With the twin specters of the memory of Japan's attack on Pearl Harbor on Dec. 7, 1941 and the prospect of a war with the Soviet Union, the United States Navy and allied fleets deployed hundreds of submarines --starting with 1940s diesel-powered boats in the early days of the Cold War, then upgrading to nuclear subs in the 1950s -- on more than 2,000 missions to keep watch on the various naval bases and forces of the USSR. After all, it had been the lack of accurate intelligence about the Japanese carrier force that had been partially responsible for the American failure to detect and defend against the air strikes on Oahu on the Day of Infamy; now, with Josef Stalin's aggressive expansion of the Soviet sphere of influence in Eastern Europe and elsewhere and the Soviet possession of the Bomb far earlier than anticipated (thanks to the Rosenbergs and other Soviet spies), intelligence gathering on Soviet naval capabilities and intentions became a top priority. And the obvious tool for this job was the Navy's submarine force.

Based on interviews, painstaking research, and the release of some previously classified materials, authors Sherry Sontag, Christopher Drew, and Annette Lawrence Drew have written a gripping and very revealing look at a secrecy-shrouded part of Cold War history most readers had only glimpsed through the eyes of such novelists as Edward L. Beach (Cold is the Sea) and Tom Clancy (The Hunt for Red October, Red Storm Rising); the narrative is just as full of suspense, drama (imagine, for instance, being in a GUPPY-class diesel submarine in Soviet waters, with Red Fleet surface warships pinging away with sonar and dropping depth charges) as any Clancy techno-thriller, with the difference being that Blind Man's Bluff is no work of imaginative fiction.

As the authors declare in their prologue, the book's 12 chapters are "about submarines, espionage, and geopolitics, but it is also a book about people: the poetry-spouting deep-sea scientist who was asked to conjure up ways of recovering nuclear missiles from the ocean floor; the Naval Intelligence officer whose childhood memories led him to conjure up the idea of tapping Soviet underwater communications cables; a cowboy sub commander who couldn't resist sneaking up within feet of Soviet subs; the men whose sub was held underwater with barely enough air to keep them alive as Soviet ships above rained down explosives." There is also the authors' research into the loss of USS Scorpion, a spy sub that sank with its entire crew in 1968 for reasons the Navy has never publicly speculated on.

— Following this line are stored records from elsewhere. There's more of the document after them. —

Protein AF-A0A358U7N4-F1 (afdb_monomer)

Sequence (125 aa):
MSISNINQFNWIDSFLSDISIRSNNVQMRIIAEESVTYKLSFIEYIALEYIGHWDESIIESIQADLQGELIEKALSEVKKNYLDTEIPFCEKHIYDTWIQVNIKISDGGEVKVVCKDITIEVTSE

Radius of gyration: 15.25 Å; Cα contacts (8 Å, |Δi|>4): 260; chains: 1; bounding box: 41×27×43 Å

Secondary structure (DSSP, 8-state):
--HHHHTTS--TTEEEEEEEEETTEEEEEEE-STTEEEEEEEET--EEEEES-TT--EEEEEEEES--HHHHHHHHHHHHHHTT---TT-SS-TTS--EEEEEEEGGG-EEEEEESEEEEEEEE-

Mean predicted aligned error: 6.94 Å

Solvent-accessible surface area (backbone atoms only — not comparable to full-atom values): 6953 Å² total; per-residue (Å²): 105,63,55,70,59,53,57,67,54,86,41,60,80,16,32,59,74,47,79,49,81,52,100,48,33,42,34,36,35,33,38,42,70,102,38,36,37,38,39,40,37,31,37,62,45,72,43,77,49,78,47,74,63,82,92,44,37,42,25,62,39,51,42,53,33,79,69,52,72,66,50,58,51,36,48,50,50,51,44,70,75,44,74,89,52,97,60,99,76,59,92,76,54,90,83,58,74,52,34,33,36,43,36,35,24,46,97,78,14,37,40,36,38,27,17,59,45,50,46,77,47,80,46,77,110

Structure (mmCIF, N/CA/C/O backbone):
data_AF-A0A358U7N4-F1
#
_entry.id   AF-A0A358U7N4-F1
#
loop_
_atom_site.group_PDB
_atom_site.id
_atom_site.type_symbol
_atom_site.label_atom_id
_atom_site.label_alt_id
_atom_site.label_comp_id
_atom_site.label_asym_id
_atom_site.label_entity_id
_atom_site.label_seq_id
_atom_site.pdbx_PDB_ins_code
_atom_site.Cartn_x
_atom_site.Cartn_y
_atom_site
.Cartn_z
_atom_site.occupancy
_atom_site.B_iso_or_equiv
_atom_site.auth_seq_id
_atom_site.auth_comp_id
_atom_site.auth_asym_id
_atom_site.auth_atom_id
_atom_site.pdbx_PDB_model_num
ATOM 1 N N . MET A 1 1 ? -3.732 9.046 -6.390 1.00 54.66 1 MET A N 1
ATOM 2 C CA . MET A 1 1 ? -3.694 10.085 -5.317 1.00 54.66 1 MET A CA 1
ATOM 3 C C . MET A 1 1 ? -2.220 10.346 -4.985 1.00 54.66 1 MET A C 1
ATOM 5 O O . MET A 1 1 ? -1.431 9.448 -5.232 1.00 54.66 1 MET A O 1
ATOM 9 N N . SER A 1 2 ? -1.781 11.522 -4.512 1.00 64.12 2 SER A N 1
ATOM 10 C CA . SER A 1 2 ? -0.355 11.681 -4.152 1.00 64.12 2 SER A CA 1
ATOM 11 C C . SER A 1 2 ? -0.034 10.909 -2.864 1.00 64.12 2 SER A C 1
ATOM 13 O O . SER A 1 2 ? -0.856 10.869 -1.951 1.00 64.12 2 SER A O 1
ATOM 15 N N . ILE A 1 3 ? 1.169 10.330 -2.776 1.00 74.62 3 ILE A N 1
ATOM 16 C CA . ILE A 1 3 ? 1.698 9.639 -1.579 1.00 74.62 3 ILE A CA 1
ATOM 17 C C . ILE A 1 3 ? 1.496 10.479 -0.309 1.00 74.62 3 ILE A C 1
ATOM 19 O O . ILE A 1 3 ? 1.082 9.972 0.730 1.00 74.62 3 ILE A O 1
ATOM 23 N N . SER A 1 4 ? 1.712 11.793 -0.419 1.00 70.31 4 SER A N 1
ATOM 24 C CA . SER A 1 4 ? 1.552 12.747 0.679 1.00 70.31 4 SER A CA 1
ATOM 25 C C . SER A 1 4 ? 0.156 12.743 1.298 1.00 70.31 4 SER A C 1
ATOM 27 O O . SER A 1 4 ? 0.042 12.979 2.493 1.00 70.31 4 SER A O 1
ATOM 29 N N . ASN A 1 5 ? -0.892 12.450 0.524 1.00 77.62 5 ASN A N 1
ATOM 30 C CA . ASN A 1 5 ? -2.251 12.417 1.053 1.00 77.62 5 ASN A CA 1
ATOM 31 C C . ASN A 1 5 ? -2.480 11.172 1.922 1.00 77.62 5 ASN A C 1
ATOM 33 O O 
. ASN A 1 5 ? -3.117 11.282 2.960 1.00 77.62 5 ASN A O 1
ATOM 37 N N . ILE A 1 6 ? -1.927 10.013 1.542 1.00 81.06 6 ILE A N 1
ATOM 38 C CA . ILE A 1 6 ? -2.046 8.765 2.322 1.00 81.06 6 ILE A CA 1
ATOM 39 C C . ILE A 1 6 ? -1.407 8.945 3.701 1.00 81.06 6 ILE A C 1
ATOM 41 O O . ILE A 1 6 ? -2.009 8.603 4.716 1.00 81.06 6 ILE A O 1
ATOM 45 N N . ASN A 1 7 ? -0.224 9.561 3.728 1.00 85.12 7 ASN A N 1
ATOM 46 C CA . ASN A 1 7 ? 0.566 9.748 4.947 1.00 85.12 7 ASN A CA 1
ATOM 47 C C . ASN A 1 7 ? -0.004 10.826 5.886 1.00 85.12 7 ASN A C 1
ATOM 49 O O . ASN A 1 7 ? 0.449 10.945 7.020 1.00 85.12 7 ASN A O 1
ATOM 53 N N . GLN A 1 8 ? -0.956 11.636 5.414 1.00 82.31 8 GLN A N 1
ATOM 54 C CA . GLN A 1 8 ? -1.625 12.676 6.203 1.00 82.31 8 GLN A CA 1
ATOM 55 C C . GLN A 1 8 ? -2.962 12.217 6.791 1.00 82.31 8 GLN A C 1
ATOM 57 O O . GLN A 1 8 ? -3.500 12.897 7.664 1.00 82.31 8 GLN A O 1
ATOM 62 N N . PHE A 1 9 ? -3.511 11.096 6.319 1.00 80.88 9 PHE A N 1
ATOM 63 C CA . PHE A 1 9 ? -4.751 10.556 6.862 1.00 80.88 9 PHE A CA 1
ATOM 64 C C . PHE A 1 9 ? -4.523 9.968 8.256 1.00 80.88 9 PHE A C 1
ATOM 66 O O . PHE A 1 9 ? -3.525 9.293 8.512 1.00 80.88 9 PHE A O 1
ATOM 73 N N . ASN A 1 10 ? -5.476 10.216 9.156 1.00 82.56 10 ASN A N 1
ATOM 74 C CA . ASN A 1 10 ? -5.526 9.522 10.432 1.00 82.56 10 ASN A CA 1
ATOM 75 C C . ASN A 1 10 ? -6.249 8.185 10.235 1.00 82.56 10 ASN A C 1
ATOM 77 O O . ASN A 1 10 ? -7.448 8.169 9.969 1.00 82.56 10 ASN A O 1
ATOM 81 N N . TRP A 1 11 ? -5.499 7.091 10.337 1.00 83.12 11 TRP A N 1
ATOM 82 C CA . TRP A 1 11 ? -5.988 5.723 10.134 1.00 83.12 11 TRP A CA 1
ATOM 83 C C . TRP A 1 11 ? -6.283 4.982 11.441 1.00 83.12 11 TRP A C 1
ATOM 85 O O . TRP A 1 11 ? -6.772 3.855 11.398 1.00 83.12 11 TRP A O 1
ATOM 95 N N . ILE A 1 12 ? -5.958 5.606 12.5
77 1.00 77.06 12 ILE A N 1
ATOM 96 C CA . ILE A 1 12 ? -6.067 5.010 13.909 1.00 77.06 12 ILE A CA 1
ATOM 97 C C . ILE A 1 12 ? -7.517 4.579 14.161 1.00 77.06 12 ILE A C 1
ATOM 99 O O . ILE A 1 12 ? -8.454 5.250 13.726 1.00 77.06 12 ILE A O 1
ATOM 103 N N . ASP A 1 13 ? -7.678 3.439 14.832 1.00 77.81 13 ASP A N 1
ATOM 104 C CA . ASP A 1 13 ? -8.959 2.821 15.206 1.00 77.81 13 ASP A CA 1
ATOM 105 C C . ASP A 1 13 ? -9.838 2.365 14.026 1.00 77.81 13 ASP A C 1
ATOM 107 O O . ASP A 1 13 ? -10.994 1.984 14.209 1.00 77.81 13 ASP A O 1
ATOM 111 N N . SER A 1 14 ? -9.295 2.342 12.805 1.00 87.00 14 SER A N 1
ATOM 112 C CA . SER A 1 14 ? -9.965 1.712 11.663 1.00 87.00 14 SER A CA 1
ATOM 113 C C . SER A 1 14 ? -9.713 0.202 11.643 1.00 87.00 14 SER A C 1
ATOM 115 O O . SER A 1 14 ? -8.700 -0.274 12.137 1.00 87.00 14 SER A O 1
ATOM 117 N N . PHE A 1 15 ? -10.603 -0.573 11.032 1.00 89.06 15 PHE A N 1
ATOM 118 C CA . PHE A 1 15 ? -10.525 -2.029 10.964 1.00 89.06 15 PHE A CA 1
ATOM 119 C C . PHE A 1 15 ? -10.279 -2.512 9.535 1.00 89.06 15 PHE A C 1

Considering the complexity of the topic and the ingrained reluctance of the Silent Service to talk openly about subs and their clandestine operations, the authors do a good job in creating a compelling and informative account of the Navy's covert Cold War missions. Blind Man's Bluff is well-written and very accessible; I like the fine balance Sontag and the Drews managed to attain between the technical details of the boats and their equipment and the very human drama of the skippers -- mostly men in their mid-30s -- and sailors who served aboard the subs. It's a book that reads like The Hunt for Red October, only more gripping because it is all very real.